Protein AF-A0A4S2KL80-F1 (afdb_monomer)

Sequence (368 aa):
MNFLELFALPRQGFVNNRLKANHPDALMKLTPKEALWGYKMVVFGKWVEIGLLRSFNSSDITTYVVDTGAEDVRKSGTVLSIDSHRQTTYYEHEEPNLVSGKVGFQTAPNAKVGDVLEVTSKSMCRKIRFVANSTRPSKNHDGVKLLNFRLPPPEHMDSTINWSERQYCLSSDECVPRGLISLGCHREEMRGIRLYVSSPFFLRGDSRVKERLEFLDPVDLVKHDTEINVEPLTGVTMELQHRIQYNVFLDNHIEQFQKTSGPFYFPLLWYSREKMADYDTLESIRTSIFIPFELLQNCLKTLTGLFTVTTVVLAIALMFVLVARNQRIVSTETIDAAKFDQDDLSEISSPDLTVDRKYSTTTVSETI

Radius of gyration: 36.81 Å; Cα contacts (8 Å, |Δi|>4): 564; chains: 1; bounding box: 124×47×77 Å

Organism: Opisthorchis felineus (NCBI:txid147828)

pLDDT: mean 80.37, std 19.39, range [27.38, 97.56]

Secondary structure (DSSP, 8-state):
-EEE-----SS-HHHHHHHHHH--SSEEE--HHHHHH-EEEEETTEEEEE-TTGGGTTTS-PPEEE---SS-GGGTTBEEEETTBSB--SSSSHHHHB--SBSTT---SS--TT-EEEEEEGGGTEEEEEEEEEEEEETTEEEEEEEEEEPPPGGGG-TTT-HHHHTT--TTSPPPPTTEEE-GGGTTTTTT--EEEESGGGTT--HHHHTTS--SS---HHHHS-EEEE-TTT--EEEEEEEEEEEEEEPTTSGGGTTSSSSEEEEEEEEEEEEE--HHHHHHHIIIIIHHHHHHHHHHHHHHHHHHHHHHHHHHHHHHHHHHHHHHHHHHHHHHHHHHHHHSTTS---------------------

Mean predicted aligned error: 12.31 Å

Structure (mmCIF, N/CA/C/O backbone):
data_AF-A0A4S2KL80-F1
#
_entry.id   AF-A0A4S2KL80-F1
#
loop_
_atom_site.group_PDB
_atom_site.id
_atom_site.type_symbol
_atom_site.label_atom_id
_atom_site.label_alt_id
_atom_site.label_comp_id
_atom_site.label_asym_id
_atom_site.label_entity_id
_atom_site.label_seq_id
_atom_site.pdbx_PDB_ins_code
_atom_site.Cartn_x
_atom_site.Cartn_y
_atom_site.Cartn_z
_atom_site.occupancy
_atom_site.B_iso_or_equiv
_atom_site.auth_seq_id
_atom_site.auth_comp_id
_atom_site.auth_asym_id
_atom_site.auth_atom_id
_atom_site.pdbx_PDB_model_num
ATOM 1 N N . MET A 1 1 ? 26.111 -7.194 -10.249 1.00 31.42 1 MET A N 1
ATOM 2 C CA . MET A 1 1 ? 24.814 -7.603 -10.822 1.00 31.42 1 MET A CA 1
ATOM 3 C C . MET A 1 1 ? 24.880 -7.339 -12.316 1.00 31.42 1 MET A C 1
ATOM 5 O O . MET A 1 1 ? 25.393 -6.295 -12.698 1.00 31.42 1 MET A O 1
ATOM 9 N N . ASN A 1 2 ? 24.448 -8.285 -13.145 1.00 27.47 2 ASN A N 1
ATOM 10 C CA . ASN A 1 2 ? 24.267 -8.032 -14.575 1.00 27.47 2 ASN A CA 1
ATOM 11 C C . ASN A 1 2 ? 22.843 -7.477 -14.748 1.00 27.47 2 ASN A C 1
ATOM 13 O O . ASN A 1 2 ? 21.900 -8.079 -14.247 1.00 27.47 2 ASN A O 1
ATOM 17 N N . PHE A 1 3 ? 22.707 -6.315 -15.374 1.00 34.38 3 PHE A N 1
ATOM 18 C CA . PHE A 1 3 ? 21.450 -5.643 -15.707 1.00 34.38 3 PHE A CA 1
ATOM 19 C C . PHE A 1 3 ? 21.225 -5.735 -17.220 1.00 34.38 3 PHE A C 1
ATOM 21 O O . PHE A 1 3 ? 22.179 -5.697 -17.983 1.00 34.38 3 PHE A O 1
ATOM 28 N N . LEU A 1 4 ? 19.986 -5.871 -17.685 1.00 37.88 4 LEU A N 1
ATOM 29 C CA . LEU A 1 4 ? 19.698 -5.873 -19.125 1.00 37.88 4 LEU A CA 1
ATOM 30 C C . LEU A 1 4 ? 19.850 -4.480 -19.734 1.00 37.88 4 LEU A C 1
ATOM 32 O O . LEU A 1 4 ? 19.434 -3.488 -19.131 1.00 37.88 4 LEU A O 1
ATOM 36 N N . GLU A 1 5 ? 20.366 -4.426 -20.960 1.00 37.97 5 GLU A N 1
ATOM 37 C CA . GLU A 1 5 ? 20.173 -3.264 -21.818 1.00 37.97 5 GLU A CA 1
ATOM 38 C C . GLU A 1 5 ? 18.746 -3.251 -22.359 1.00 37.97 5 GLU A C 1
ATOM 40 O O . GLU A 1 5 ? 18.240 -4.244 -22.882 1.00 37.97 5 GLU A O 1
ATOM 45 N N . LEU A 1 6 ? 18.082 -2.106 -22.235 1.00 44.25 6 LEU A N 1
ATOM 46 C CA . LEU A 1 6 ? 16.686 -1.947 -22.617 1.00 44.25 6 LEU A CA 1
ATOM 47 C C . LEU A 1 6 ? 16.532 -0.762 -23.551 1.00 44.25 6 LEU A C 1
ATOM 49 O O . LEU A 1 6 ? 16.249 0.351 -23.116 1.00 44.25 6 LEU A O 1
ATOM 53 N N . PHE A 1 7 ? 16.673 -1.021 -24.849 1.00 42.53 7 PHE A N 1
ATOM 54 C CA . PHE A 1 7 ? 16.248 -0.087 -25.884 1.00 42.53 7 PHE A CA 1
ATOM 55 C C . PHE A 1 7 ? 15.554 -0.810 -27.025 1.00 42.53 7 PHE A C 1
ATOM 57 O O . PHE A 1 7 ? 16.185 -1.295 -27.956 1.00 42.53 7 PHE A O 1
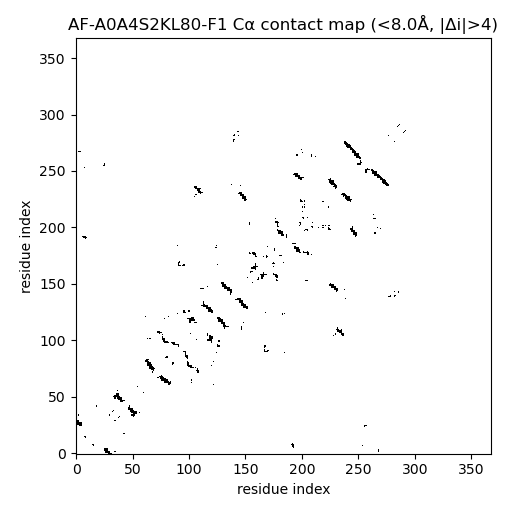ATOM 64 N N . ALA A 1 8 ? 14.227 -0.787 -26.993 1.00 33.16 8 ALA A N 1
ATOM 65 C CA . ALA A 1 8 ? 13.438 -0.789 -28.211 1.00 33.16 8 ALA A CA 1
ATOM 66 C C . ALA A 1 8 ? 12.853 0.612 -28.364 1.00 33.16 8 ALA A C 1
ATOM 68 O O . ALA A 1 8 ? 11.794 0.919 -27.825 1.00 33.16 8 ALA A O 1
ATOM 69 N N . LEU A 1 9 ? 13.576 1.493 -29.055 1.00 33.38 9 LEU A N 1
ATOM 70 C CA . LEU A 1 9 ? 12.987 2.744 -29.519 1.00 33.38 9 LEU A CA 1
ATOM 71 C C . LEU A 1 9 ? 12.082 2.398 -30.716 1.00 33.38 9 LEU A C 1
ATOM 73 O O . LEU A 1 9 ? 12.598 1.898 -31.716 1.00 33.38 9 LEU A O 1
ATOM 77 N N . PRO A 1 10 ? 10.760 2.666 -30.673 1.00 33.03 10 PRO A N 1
=======
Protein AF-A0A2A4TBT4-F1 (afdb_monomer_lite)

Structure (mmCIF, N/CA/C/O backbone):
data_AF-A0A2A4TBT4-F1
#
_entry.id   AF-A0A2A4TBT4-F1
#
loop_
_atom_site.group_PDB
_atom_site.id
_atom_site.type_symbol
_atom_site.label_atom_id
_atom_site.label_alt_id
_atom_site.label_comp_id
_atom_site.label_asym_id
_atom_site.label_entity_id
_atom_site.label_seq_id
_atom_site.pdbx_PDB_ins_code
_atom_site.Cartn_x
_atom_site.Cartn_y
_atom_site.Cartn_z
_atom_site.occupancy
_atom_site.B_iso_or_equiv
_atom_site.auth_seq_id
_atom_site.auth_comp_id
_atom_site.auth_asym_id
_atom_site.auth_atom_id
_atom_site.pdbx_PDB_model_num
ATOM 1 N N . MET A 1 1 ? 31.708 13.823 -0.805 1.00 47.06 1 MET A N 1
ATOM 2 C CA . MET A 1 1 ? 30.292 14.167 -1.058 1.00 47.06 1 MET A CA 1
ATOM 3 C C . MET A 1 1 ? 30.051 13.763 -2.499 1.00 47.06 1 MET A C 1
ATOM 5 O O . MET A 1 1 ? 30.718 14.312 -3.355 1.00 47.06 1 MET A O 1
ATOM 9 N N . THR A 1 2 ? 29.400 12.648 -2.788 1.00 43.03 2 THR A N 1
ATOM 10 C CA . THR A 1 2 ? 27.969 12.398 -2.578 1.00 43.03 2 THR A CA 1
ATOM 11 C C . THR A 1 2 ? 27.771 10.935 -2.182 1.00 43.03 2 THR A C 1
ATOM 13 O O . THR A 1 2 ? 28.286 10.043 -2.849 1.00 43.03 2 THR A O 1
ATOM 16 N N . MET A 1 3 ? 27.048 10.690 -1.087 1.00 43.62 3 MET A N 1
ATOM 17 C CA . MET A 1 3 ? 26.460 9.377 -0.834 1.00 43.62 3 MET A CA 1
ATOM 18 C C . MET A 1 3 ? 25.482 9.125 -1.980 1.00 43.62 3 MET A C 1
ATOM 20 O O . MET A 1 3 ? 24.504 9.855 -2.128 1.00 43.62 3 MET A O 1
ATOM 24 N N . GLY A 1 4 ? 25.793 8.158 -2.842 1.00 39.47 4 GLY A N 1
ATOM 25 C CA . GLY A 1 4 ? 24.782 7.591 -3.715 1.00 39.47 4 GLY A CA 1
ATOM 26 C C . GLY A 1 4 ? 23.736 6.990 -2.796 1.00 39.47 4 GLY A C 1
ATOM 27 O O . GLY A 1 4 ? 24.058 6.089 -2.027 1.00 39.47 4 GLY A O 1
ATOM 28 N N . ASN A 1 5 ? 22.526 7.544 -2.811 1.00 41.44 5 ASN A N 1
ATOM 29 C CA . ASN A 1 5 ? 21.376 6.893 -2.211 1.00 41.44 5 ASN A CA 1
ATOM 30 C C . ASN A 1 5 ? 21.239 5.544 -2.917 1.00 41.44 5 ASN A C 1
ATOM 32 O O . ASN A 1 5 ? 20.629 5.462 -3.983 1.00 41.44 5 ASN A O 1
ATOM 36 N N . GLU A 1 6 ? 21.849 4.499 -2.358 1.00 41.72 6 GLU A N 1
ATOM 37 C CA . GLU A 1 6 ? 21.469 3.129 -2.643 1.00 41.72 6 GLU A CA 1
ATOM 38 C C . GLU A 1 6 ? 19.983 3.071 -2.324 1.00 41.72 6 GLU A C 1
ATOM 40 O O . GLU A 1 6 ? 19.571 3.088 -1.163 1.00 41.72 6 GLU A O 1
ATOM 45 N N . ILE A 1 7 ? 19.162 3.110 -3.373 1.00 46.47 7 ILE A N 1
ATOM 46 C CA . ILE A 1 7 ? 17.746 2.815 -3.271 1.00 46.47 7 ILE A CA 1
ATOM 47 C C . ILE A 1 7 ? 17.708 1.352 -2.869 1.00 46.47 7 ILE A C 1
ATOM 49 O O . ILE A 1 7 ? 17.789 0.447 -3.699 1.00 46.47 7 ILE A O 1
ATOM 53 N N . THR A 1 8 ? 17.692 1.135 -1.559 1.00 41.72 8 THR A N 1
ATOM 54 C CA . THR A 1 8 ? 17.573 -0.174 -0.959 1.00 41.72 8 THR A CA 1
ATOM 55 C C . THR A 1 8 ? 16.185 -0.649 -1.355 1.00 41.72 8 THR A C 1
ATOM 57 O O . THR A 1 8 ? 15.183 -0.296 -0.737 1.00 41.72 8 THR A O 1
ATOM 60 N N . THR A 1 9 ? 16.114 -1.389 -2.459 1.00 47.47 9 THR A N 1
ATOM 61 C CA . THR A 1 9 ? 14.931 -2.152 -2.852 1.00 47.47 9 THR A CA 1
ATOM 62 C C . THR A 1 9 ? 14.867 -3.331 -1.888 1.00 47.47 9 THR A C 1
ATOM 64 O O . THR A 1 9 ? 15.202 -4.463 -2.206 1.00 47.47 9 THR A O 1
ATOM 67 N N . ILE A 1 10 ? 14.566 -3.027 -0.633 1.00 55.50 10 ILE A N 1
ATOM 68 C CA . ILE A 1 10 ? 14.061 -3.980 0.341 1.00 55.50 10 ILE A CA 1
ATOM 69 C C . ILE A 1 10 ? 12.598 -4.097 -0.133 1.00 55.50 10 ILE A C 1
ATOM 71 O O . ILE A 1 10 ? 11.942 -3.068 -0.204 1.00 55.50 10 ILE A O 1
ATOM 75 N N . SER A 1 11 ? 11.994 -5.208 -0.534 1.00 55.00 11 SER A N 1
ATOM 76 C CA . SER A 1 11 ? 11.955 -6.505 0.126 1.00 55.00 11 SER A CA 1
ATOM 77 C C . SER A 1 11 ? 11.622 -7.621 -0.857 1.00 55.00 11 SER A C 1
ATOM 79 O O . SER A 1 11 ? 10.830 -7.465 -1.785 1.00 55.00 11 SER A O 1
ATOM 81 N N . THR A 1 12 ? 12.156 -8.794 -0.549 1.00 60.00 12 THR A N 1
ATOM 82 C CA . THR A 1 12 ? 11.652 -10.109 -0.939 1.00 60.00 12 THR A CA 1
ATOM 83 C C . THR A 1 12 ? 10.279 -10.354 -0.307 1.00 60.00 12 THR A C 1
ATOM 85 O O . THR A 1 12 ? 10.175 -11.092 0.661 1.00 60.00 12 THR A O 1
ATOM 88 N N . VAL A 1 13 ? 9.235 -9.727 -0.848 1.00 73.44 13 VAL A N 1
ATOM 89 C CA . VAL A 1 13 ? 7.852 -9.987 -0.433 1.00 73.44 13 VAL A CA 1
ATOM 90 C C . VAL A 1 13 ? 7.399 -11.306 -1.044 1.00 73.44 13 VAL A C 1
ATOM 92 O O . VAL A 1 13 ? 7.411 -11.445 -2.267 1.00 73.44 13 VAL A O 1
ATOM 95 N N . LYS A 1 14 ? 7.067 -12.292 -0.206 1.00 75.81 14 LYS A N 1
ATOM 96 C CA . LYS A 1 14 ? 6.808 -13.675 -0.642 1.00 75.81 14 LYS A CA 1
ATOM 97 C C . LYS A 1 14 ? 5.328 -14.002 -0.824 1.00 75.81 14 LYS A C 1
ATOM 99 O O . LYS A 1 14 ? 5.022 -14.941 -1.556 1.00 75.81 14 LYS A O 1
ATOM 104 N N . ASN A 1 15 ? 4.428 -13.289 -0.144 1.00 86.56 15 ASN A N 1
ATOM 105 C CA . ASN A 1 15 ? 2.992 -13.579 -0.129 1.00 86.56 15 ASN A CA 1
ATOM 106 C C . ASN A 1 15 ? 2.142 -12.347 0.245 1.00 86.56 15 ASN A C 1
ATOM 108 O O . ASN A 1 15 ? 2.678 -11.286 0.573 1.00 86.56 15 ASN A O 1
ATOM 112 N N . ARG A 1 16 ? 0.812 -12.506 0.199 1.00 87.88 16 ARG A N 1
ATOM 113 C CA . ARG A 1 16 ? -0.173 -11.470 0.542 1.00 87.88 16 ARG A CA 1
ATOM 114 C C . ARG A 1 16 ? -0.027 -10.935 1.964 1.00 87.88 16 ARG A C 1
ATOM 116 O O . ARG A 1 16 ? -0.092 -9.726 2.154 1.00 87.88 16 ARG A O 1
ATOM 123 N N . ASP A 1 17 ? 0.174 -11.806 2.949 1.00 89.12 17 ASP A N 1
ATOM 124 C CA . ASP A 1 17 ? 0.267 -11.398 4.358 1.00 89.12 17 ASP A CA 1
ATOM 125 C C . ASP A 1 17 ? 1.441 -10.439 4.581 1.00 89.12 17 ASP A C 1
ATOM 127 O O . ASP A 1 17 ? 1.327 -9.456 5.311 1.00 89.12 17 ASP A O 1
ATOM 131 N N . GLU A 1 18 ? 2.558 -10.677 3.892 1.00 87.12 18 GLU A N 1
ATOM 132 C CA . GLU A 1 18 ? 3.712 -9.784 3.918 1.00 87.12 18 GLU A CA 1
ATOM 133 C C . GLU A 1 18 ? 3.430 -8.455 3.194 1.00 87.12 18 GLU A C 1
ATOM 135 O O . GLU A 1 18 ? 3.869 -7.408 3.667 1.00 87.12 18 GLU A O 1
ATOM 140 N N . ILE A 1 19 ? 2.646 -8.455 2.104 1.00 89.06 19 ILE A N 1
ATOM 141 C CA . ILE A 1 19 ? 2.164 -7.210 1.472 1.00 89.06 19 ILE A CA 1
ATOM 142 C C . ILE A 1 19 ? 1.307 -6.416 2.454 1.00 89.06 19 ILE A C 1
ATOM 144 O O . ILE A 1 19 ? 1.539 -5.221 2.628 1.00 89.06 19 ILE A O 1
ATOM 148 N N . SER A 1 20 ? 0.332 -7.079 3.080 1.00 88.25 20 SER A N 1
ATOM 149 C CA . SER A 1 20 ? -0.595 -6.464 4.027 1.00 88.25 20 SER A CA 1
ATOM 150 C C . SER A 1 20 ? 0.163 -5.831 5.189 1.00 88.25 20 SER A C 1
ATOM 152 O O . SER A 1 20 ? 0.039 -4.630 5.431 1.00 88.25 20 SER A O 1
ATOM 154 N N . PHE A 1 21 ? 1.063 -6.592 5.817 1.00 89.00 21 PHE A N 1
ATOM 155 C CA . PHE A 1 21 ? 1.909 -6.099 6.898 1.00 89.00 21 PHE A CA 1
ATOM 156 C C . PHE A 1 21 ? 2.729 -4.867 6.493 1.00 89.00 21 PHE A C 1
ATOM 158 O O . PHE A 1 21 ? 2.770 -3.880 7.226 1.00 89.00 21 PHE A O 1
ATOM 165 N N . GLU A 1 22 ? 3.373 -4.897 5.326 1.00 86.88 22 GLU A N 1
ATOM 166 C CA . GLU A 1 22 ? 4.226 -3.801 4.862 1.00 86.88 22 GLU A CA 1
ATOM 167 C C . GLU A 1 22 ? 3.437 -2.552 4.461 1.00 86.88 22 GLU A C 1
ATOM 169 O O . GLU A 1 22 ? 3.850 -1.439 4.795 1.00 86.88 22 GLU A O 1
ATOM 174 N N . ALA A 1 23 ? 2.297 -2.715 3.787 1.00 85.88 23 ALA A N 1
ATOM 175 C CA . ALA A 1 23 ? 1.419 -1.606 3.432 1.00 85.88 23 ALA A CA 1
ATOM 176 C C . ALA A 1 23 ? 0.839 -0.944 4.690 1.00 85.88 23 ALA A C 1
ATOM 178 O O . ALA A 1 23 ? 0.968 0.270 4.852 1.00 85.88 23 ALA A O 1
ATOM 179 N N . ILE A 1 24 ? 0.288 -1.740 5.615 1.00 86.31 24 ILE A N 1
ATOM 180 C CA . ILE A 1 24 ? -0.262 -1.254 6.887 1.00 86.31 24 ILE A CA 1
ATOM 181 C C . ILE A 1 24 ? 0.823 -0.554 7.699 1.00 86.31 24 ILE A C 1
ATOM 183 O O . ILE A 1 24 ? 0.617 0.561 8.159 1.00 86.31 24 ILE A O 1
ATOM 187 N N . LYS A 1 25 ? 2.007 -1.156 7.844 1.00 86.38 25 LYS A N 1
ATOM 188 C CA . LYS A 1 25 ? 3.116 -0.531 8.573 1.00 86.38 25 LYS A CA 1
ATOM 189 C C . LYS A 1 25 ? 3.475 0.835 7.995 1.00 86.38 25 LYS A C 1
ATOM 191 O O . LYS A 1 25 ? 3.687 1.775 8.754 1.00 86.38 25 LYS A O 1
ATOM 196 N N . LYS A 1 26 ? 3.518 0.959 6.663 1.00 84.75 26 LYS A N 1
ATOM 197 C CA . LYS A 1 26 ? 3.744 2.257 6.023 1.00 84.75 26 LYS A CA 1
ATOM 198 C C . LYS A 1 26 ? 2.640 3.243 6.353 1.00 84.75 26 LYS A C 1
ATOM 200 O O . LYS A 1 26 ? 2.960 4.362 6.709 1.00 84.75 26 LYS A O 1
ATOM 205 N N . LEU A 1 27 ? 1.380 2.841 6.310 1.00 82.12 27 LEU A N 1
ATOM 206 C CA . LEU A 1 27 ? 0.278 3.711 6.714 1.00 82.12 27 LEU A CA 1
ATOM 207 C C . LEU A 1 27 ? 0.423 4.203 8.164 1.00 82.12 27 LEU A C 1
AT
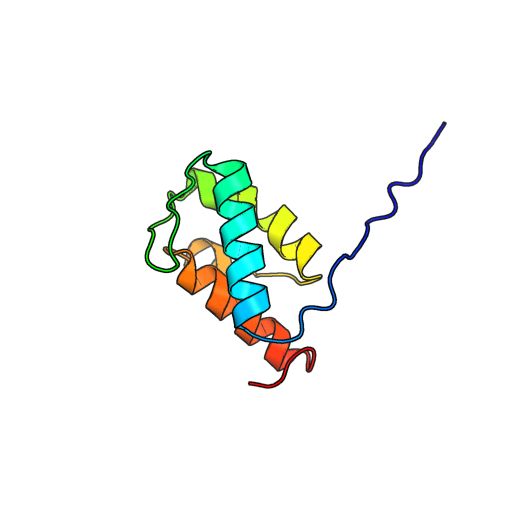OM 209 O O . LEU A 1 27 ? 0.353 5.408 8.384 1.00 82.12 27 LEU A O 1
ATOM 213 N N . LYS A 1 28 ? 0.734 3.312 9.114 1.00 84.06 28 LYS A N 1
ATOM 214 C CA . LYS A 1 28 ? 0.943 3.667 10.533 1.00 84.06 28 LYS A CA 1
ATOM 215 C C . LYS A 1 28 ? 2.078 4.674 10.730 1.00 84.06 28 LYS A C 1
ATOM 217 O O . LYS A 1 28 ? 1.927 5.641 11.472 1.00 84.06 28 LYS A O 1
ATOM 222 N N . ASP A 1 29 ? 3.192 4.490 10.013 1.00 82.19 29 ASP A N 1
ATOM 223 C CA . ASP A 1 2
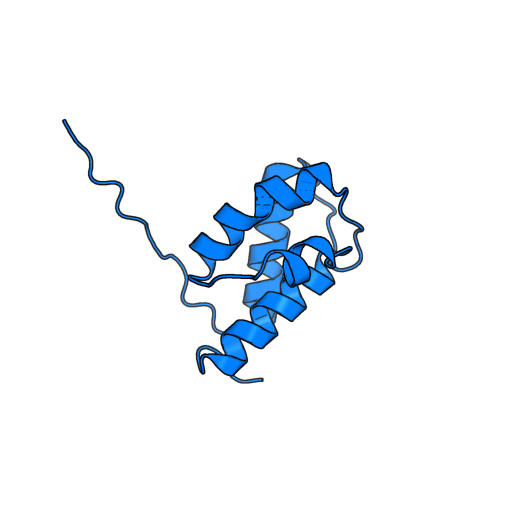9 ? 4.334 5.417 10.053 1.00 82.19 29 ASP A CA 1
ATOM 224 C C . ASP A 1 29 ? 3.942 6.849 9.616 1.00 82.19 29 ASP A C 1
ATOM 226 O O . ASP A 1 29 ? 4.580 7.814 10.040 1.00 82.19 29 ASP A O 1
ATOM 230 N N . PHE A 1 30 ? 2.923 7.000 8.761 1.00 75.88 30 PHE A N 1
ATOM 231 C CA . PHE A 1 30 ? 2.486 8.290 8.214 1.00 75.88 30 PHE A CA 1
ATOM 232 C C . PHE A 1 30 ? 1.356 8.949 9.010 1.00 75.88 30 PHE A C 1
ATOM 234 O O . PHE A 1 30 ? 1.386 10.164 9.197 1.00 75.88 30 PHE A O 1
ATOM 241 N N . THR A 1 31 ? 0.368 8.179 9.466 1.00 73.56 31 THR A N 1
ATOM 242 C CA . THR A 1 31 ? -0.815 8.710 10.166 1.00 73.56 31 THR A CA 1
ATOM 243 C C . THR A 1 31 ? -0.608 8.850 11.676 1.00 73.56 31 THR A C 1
=======
** Work item **
For this exercise, please output exactly the lines above starting at the line with "ATOM 46 C CA . ILE" and ending at the line with "ATOM 92 O O", ends included.

** Written answer **
ATOM 46 C CA . ILE A 1 7 ? 17.746 2.815 -3.271 1.00 46.47 7 ILE A CA 1
ATOM 47 C C . ILE A 1 7 ? 17.708 1.352 -2.869 1.00 46.47 7 ILE A C 1
ATOM 49 O O . ILE A 1 7 ? 17.789 0.447 -3.699 1.00 46.47 7 ILE A O 1
ATOM 53 N N . THR A 1 8 ? 17.692 1.135 -1.559 1.00 41.72 8 THR A N 1
ATOM 54 C CA . THR A 1 8 ? 17.573 -0.174 -0.959 1.00 41.72 8 THR A CA 1
ATOM 55 C C . THR A 1 8 ? 16.185 -0.649 -1.355 1.00 41.72 8 THR A C 1
ATOM 57 O O . THR A 1 8 ? 15.183 -0.296 -0.737 1.00 41.72 8 THR A O 1
ATOM 60 N N . THR A 1 9 ? 16.114 -1.389 -2.459 1.00 47.47 9 THR A N 1
ATOM 61 C CA . THR A 1 9 ? 14.931 -2.152 -2.852 1.00 47.47 9 THR A CA 1
ATOM 62 C C . THR A 1 9 ? 14.867 -3.331 -1.888 1.00 47.47 9 THR A C 1
ATOM 64 O O . THR A 1 9 ? 15.202 -4.463 -2.206 1.00 47.47 9 THR A O 1
ATOM 67 N N . ILE A 1 10 ? 14.566 -3.027 -0.633 1.00 55.50 10 ILE A N 1
ATOM 68 C CA . ILE A 1 10 ? 14.061 -3.980 0.341 1.00 55.50 10 ILE A CA 1
ATOM 69 C C . ILE A 1 10 ? 12.598 -4.097 -0.133 1.00 55.50 10 ILE A C 1
ATOM 71 O O . ILE A 1 10 ? 11.942 -3.068 -0.204 1.00 55.50 10 ILE A O 1
ATOM 75 N N . SER A 1 11 ? 11.994 -5.208 -0.534 1.00 55.00 11 SER A N 1
ATOM 76 C CA . SER A 1 11 ? 11.955 -6.505 0.126 1.00 55.00 11 SER A CA 1
ATOM 77 C C . SER A 1 11 ? 11.622 -7.621 -0.857 1.00 55.00 11 SER A C 1
ATOM 79 O O . SER A 1 11 ? 10.830 -7.465 -1.785 1.00 55.00 11 SER A O 1
ATOM 81 N N . THR A 1 12 ? 12.156 -8.794 -0.549 1.00 60.00 12 THR A N 1
ATOM 82 C CA . THR A 1 12 ? 11.652 -10.109 -0.939 1.00 60.00 12 THR A CA 1
ATOM 83 C C . THR A 1 12 ? 10.279 -10.354 -0.307 1.00 60.00 12 THR A C 1
ATOM 85 O O . THR A 1 12 ? 10.175 -11.092 0.661 1.00 60.00 12 THR A O 1
ATOM 88 N N . VAL A 1 13 ? 9.235 -9.727 -0.848 1.00 73.44 13 VAL A N 1
ATOM 89 C CA . VAL A 1 13 ? 7.852 -9.987 -0.433 1.00 73.44 13 VAL A CA 1
ATOM 90 C C . VAL A 1 13 ? 7.399 -11.306 -1.044 1.00 73.44 13 VAL A C 1
ATOM 92 O O . VAL A 1 13 ? 7.411 -11.445 -2.267 1.00 73.44 13 VAL A O 1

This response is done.